Annotate Rhetorical Relations with INCEpTION: A Comparison with Automatic Approaches
This work addresses the challenge of discourse parsing for NLP applications, but it is incremental as it applies existing methods to a specific domain (sports reports).
This research tackled the problem of annotating rhetorical relations in discourse by comparing manual annotation using INCEpTION with automatic approaches like BERT and DistilBERT on cricket news data, finding that DistilBERT achieved the highest accuracy for classification tasks.

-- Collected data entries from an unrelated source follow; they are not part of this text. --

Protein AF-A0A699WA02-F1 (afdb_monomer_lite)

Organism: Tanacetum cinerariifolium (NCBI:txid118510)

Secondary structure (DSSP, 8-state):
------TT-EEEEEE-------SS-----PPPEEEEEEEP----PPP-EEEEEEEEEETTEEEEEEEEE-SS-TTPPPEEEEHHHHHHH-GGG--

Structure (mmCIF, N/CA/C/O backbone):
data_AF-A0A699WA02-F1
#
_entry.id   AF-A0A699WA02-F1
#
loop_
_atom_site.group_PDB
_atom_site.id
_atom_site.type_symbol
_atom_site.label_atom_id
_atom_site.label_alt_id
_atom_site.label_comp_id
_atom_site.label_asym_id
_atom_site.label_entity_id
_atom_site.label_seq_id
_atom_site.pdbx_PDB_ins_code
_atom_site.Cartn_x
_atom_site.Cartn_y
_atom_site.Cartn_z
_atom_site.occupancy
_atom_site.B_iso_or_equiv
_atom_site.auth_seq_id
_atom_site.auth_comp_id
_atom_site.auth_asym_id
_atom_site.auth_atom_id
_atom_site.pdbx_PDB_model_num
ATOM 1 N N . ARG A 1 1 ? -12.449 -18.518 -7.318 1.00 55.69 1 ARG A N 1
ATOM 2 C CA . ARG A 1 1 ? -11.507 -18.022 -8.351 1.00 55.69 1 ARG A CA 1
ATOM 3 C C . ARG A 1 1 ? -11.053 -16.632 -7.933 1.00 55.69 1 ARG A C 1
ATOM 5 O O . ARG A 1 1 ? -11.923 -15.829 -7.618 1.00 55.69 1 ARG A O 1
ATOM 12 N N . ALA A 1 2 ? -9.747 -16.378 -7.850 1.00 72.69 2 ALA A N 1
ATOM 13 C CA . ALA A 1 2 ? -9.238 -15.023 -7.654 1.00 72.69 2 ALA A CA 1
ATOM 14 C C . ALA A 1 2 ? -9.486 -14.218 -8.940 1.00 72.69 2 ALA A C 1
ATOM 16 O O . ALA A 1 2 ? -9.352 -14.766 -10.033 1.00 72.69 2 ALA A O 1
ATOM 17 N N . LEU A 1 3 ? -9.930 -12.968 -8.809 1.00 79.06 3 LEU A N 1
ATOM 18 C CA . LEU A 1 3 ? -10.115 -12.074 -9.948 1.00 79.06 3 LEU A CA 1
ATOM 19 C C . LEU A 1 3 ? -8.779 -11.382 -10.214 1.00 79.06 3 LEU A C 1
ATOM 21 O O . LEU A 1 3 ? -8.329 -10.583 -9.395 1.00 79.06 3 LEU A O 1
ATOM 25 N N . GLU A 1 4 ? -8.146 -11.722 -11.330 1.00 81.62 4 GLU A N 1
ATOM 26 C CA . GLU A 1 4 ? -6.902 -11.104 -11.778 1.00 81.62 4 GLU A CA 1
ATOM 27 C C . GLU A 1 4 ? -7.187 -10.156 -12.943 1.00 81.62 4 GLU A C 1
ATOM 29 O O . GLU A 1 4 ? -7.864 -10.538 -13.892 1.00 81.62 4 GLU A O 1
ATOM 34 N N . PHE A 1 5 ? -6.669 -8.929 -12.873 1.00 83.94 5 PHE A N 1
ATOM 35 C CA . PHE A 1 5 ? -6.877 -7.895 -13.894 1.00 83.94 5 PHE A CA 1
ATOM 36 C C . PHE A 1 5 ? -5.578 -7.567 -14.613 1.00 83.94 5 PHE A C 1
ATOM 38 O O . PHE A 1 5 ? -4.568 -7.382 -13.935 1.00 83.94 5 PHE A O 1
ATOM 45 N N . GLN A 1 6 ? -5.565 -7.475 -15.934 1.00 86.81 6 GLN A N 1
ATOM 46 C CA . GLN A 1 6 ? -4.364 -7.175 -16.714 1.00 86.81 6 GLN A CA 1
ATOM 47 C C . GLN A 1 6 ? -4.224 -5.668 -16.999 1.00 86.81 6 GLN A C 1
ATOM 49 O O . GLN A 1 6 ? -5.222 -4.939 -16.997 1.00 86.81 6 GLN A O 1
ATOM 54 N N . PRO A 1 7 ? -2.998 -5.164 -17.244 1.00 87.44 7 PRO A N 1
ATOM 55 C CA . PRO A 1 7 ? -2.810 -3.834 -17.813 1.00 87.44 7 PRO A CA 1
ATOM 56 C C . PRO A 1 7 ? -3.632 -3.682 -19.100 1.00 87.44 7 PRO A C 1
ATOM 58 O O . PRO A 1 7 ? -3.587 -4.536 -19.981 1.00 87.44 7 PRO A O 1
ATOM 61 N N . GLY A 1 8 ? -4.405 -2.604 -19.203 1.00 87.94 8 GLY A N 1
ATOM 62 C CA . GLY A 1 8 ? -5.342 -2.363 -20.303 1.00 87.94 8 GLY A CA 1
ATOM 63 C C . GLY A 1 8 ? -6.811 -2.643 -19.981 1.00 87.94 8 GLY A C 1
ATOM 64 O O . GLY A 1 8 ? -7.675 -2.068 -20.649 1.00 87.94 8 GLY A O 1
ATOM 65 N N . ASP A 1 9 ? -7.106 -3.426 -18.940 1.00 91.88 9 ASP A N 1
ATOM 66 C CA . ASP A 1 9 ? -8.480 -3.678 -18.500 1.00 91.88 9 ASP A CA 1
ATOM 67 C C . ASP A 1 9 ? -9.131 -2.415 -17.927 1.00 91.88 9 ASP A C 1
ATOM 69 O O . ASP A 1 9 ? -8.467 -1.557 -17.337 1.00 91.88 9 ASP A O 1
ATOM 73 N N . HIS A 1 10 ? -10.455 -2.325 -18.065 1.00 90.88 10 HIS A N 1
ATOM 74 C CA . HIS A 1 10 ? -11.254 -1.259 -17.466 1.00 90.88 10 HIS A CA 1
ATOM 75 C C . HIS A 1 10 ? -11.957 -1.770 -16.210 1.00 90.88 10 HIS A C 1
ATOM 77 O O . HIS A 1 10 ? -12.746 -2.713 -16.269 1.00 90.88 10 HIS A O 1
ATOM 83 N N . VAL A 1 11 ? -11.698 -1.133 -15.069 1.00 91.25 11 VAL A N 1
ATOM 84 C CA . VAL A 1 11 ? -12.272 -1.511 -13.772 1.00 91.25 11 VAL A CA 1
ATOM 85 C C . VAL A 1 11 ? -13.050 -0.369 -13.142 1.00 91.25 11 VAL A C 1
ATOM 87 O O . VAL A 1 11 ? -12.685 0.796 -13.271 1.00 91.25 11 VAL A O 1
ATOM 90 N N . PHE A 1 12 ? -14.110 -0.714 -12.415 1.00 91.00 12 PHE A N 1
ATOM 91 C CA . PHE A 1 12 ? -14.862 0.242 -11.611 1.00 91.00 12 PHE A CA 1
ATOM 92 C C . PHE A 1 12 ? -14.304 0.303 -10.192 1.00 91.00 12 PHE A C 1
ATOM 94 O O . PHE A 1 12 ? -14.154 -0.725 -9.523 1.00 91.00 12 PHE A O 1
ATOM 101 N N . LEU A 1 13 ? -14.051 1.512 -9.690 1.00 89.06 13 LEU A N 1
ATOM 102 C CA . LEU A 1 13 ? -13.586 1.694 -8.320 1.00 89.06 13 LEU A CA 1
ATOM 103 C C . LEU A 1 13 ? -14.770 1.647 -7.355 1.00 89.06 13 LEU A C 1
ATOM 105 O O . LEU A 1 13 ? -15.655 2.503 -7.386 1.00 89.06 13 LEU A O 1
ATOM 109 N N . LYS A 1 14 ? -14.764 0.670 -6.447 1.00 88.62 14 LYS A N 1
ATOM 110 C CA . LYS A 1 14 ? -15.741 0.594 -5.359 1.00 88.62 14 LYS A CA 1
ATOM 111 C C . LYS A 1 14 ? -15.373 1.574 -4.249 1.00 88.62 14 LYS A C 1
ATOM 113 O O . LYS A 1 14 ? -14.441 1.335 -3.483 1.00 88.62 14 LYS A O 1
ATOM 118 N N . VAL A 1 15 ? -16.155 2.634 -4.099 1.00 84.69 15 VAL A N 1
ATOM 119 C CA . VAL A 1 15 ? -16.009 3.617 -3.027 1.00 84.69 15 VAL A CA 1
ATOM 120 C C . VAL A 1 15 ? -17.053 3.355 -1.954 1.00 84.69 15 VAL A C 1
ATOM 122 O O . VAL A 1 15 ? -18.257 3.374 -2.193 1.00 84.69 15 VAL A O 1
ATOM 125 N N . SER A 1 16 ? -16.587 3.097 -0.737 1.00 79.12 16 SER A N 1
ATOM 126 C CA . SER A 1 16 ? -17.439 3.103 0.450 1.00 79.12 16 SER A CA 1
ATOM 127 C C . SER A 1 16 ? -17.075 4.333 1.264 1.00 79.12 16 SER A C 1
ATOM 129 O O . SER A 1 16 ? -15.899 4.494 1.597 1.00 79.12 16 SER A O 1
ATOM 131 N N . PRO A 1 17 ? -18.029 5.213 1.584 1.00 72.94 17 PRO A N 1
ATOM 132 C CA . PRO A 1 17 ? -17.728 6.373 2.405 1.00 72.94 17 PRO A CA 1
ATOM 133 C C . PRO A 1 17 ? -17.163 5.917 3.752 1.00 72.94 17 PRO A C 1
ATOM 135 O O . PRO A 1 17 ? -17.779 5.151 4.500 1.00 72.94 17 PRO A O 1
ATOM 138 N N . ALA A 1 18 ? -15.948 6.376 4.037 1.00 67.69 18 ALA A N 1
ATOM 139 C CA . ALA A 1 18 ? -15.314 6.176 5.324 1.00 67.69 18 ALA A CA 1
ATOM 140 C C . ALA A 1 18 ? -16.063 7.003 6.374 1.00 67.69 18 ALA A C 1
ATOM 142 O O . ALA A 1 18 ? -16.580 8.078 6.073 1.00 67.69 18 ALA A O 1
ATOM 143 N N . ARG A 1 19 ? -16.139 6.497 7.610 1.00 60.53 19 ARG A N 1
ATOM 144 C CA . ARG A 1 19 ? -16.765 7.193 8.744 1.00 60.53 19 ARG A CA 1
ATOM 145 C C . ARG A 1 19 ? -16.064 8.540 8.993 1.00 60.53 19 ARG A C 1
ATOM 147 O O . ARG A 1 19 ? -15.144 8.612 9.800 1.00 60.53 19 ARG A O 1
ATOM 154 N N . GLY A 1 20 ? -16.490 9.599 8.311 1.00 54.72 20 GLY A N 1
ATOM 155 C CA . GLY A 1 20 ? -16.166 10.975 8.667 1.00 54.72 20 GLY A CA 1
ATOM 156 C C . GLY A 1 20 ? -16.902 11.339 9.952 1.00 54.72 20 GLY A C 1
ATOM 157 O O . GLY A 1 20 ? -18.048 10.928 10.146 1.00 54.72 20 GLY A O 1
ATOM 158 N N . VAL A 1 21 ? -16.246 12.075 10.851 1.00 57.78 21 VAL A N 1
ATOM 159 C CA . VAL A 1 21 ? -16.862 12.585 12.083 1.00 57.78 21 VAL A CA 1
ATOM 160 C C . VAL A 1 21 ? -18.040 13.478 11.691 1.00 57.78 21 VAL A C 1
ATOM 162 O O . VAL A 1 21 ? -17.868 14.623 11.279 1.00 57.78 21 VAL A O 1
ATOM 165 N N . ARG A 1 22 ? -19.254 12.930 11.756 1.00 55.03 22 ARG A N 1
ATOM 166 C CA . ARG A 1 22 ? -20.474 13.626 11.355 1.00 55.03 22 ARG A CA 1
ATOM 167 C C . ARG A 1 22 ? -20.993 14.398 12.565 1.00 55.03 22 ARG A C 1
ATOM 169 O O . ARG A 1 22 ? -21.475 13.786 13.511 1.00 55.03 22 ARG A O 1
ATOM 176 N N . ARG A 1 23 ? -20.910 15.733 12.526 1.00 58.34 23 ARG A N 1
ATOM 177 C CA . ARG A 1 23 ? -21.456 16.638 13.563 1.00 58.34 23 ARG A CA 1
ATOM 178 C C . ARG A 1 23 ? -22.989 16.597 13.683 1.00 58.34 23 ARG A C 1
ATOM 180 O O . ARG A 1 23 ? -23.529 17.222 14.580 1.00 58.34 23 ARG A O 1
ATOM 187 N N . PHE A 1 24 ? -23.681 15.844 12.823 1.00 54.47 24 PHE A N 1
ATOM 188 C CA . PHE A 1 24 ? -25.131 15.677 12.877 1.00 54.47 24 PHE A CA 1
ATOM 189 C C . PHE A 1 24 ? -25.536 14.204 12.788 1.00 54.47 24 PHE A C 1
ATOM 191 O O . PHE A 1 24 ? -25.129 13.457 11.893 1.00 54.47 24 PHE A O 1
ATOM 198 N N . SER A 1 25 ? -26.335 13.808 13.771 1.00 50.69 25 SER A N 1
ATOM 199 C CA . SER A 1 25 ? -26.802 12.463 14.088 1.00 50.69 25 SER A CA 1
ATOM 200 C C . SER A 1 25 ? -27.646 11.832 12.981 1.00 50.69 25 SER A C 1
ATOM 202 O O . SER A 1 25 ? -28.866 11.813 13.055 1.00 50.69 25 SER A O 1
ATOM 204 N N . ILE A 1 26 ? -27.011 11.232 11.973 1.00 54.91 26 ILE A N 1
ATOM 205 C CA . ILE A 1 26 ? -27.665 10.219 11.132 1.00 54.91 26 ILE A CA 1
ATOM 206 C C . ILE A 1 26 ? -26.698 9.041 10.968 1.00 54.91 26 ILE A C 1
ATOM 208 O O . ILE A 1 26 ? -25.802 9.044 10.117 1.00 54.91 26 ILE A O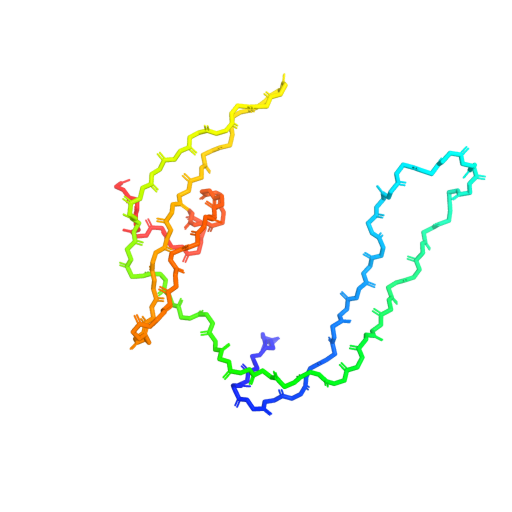 1
ATOM 212 N N . LYS A 1 27 ? -26.892 8.018 11.811 1.00 55.62 27 LYS A N 1
ATOM 213 C CA . LYS A 1 27 ? -26.228 6.703 11.753 1.00 55.62 27 LYS A CA 1
ATOM 214 C C . LYS A 1 27 ? -26.848 5.829 10.650 1.00 55.62 27 LYS A C 1
ATOM 216 O O . LYS A 1 27 ? -27.351 4.745 10.925 1.00 55.62 27 LYS A O 1
ATOM 221 N N . ARG A 1 28 ? -26.838 6.275 9.391 1.00 58.25 28 ARG A N 1
ATOM 222 C CA . ARG A 1 28 ? -27.167 5.394 8.256 1.00 58.25 28 ARG A CA 1
ATOM 223 C C . ARG A 1 28 ? -25.888 4.952 7.555 1.00 58.25 28 ARG A C 1
ATOM 225 O O . ARG A 1 28 ? -25.039 5.778 7.226 1.00 58.25 28 ARG A O 1
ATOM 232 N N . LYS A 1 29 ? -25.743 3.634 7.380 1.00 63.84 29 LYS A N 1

This research explores the annotation of rhetorical relations in discourse using the INCEpTION tool and compares manual annotation with automatic approaches based on large language models. The study focuses on sports reports (specifically cricket news) and evaluates the performance of BERT, DistilBERT, and Logistic Regression models in classifying rhetorical relations such as elaboration, contrast, background, and cause-effect. The results show that DistilBERT achieved the highest accuracy, highlighting its potential for efficient discourse relation prediction. This work contributes to the growing intersection of discourse parsing and transformer-based NLP. (This paper was conducted as part of an academic requirement under the supervision of Prof. Dr. Ralf Klabunde, Linguistic Data Science Lab, Ruhr University Bochum.) Keywords: Rhetorical Structure Theory, INCEpTION, BERT, DistilBERT, Discourse Parsing, NLP.